张沈薇没说话,猛地打了方向盘,将车甩进路边的临时停车位,熄火。
整个世界都安静了。
她解开安全带,转过身,正对着熊黑猗。
“猗猗。”
“嗯?”
“有人拿针指着你,你应该尖叫,然后逃跑,或者插进他的眼睛里。”张沈薇一字一顿,像在教一个三岁的孩子,“而不是等着我去救你。”
“我……”
熊黑猗的眼泪掉了下来,她猛地扑过去,死死抱住张沈薇的脖子。
“队长,我知道你很累。”她把脸埋在张沈薇的肩窝,声音闷得像从地底传来,“你总是在保护我们,可谁来保护你?”
“你能不能……也依靠我一次?”
张沈薇的身体僵硬得像一块铁。她抬起手,想把这只颤抖的小动物推开,手却悬停在半空。
“猗猗,你还小。”
“我不小了!”熊黑猗猛地抬头,眼睛里燃烧着一种近乎疯狂的光,“我十六岁了!我可以保护你!”
她吼出这句话,双手按住张沈薇的肩膀,用尽全身力气将她往座椅靠背上推。
“你……”
张沈薇的话被堵了回去。
一个笨拙、急切,带着泪水咸味的吻,狠狠地撞在她的嘴唇上。
张沈薇的大脑有一瞬间的空白。她不是因为这个吻,而是因为熊黑猗接下来的动作。
那只颤抖得不成样子的手,竟然开始去解她衬衫的扣子。
和几个小时前,张小谲休息室里发生的一切,如出一辙。
“猗猗……住手!”
熊黑猗根本不听,她像一头被逼到绝境的小兽,宣泄着什么。她的舌尖胡乱地撬动着,手已经滑向了第二颗扣子。
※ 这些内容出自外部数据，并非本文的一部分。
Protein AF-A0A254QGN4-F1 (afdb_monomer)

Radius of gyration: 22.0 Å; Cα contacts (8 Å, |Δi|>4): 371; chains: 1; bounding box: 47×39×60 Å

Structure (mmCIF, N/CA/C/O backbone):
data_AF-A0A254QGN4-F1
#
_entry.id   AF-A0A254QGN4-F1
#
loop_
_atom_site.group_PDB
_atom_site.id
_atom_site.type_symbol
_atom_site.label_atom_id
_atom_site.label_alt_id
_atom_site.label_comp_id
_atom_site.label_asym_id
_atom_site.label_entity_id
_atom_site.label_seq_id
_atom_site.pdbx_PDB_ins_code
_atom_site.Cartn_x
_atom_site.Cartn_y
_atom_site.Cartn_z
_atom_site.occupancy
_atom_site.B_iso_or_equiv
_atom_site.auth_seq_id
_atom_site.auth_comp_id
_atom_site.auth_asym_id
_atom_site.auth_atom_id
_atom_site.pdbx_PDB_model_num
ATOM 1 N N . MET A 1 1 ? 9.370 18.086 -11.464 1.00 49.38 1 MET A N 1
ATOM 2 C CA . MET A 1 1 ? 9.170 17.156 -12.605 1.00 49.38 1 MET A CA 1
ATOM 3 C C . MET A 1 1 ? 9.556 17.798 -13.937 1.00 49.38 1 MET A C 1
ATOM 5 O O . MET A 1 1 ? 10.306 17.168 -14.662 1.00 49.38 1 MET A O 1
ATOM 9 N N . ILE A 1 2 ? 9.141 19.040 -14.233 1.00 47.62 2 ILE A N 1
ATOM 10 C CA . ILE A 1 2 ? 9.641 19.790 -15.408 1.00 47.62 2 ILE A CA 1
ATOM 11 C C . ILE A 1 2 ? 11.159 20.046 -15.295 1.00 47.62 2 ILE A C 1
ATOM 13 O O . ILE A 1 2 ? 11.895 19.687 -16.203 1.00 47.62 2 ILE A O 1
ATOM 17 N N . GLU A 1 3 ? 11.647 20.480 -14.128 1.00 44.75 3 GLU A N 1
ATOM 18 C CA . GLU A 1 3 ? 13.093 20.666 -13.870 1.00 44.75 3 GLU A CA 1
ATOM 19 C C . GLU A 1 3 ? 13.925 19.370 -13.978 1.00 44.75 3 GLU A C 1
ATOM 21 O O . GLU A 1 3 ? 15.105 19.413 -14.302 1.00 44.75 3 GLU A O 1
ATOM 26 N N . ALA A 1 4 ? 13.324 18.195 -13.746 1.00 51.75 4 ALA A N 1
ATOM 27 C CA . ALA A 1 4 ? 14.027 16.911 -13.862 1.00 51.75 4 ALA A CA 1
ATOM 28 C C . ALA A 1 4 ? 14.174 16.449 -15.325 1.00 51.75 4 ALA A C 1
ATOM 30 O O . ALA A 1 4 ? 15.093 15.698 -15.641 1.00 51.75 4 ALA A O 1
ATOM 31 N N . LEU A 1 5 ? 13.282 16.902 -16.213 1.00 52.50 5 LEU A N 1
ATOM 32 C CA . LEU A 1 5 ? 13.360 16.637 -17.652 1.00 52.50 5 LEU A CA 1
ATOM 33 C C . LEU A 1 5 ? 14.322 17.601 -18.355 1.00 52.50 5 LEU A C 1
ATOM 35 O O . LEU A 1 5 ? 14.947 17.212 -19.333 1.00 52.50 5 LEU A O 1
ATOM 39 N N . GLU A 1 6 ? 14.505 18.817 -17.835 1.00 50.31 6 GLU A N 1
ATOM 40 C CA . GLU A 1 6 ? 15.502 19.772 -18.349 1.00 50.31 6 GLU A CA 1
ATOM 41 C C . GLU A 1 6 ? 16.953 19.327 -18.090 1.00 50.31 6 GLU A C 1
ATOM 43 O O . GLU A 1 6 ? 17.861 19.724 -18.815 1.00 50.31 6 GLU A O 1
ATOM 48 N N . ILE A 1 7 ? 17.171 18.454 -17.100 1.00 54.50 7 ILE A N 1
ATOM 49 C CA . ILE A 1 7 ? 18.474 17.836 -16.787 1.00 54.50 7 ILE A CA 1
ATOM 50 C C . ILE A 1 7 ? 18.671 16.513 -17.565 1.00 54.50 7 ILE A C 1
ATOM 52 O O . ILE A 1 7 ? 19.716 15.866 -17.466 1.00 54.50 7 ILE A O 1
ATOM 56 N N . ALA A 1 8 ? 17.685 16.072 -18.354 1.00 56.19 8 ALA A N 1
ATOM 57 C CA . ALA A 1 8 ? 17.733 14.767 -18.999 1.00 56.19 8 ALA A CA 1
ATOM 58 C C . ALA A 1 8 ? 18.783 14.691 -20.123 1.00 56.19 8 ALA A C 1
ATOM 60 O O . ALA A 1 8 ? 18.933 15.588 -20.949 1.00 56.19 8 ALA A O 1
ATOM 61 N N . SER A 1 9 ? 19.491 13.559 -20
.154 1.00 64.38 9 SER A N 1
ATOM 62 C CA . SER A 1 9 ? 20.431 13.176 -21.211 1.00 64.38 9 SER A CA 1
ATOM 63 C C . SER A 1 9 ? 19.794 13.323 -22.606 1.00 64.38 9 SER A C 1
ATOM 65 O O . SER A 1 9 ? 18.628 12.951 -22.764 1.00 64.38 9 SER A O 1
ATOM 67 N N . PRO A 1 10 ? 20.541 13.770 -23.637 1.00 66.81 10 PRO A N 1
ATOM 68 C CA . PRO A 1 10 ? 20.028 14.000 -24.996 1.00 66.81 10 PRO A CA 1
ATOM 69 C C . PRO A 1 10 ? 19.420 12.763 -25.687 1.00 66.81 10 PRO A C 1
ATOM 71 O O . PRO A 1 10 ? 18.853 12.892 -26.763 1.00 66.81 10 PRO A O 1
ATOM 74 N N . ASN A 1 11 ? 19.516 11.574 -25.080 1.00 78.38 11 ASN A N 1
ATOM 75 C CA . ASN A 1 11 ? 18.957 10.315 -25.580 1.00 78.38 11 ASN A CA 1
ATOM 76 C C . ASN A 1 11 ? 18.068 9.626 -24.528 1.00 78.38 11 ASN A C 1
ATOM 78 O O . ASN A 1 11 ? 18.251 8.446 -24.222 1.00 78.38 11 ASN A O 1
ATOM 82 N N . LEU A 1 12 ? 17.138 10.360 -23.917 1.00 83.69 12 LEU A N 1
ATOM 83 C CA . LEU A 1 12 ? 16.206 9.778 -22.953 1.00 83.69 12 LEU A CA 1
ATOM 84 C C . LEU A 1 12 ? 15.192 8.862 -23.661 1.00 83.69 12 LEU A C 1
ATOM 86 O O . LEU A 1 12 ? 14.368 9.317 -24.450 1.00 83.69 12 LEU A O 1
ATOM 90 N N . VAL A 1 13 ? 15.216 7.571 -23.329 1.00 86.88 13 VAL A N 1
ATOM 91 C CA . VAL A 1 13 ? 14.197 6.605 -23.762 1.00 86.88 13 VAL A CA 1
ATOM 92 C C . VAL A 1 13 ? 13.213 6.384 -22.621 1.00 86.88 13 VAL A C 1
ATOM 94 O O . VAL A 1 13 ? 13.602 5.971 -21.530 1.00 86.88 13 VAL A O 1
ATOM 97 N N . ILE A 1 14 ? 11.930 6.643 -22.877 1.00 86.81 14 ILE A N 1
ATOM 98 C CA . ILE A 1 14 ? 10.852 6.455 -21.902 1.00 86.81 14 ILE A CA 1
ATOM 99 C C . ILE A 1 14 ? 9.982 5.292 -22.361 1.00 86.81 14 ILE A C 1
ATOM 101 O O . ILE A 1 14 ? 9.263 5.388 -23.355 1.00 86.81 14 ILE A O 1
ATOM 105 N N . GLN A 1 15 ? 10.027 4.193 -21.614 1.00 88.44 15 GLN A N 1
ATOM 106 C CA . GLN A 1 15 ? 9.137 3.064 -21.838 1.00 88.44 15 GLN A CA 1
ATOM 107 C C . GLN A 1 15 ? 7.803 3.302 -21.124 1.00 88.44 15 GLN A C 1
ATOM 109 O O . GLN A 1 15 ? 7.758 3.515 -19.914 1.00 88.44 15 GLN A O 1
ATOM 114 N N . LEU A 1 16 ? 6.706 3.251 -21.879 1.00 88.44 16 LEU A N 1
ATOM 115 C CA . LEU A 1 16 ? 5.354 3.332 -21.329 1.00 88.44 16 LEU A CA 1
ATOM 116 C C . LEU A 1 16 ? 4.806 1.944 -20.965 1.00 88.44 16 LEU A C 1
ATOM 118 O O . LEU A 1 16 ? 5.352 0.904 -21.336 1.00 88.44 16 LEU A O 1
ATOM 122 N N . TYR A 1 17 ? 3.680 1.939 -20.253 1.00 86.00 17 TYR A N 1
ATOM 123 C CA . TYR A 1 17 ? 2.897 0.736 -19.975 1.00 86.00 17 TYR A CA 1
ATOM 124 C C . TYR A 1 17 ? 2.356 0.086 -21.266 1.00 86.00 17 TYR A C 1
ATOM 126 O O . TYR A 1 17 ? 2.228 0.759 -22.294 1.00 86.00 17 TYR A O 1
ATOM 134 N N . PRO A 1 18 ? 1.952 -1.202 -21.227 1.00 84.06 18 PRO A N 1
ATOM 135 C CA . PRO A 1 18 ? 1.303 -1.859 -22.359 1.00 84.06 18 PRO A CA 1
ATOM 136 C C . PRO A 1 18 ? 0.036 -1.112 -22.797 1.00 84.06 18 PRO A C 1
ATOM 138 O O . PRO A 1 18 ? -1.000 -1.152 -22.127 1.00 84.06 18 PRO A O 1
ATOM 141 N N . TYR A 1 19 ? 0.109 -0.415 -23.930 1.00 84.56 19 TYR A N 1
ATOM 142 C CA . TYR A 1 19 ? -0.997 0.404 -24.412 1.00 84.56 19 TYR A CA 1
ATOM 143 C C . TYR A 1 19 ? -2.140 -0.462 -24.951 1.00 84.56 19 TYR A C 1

“队长,我喜欢你。”她的声音沙哑,混合着呜咽,“从我见你的第一天起,就喜欢你。”
“我知道我什么都不是……”
第三颗扣子被扯开,崩掉,弹在车窗上,发出一声脆响。
“但是队长,你能不能……看看我?”
张沈薇看着她。
看着这张泪水纵横的脸,看着这双因为恐惧和决心而红透的眼睛。
张小谲。
她的脑子里只剩下这个名字。
那个女人的毒,已经渗透到了这里。她不仅想毁了自己,还想污染自己身边每一个人。她把她的暴力美学,植入了这只最单纯的小白兔心里。
熊黑猗以为,这就是表达“在意”的方式。
“我不想当你的队员……”熊黑猗俯下身,胡乱地啃咬着她的脖颈,像一只找不到乳汁的幼兽,“我想当你的……”
话没说完。
天旋地转。
熊黑猗感觉自己被一股无法抗拒的力量整个翻转,后背重重地撞在副驾驶的座椅上。
张沈薇压在她身上,一只手轻易地钳住了她乱动的双手,举过头顶,按在椅背上。
“知道你在做什么吗?”张沈薇的声音很低,却带着绝对的压制力,像冰冷的金属贴着皮肤。
熊黑愈仰头看她,眼神里是破釜沉舟。
“知道。”
“就是因为知道,所以才要做。”熊黑猗喘着气,用尽最后的力气挑衅,“队长,你对所有人都好,可谁对你好?我……”
“你?”张沈薇忽然笑了,那笑意却未达眼底,冰冷而危险,“你想对我好?”
她低下头,凑到熊黑猗耳边。
“那就学聪明点。”
她的另一只手,覆上自己敞开的衣襟,慢条斯理地,将那颗被扯掉的扣子下面的第三颗,重新扣好。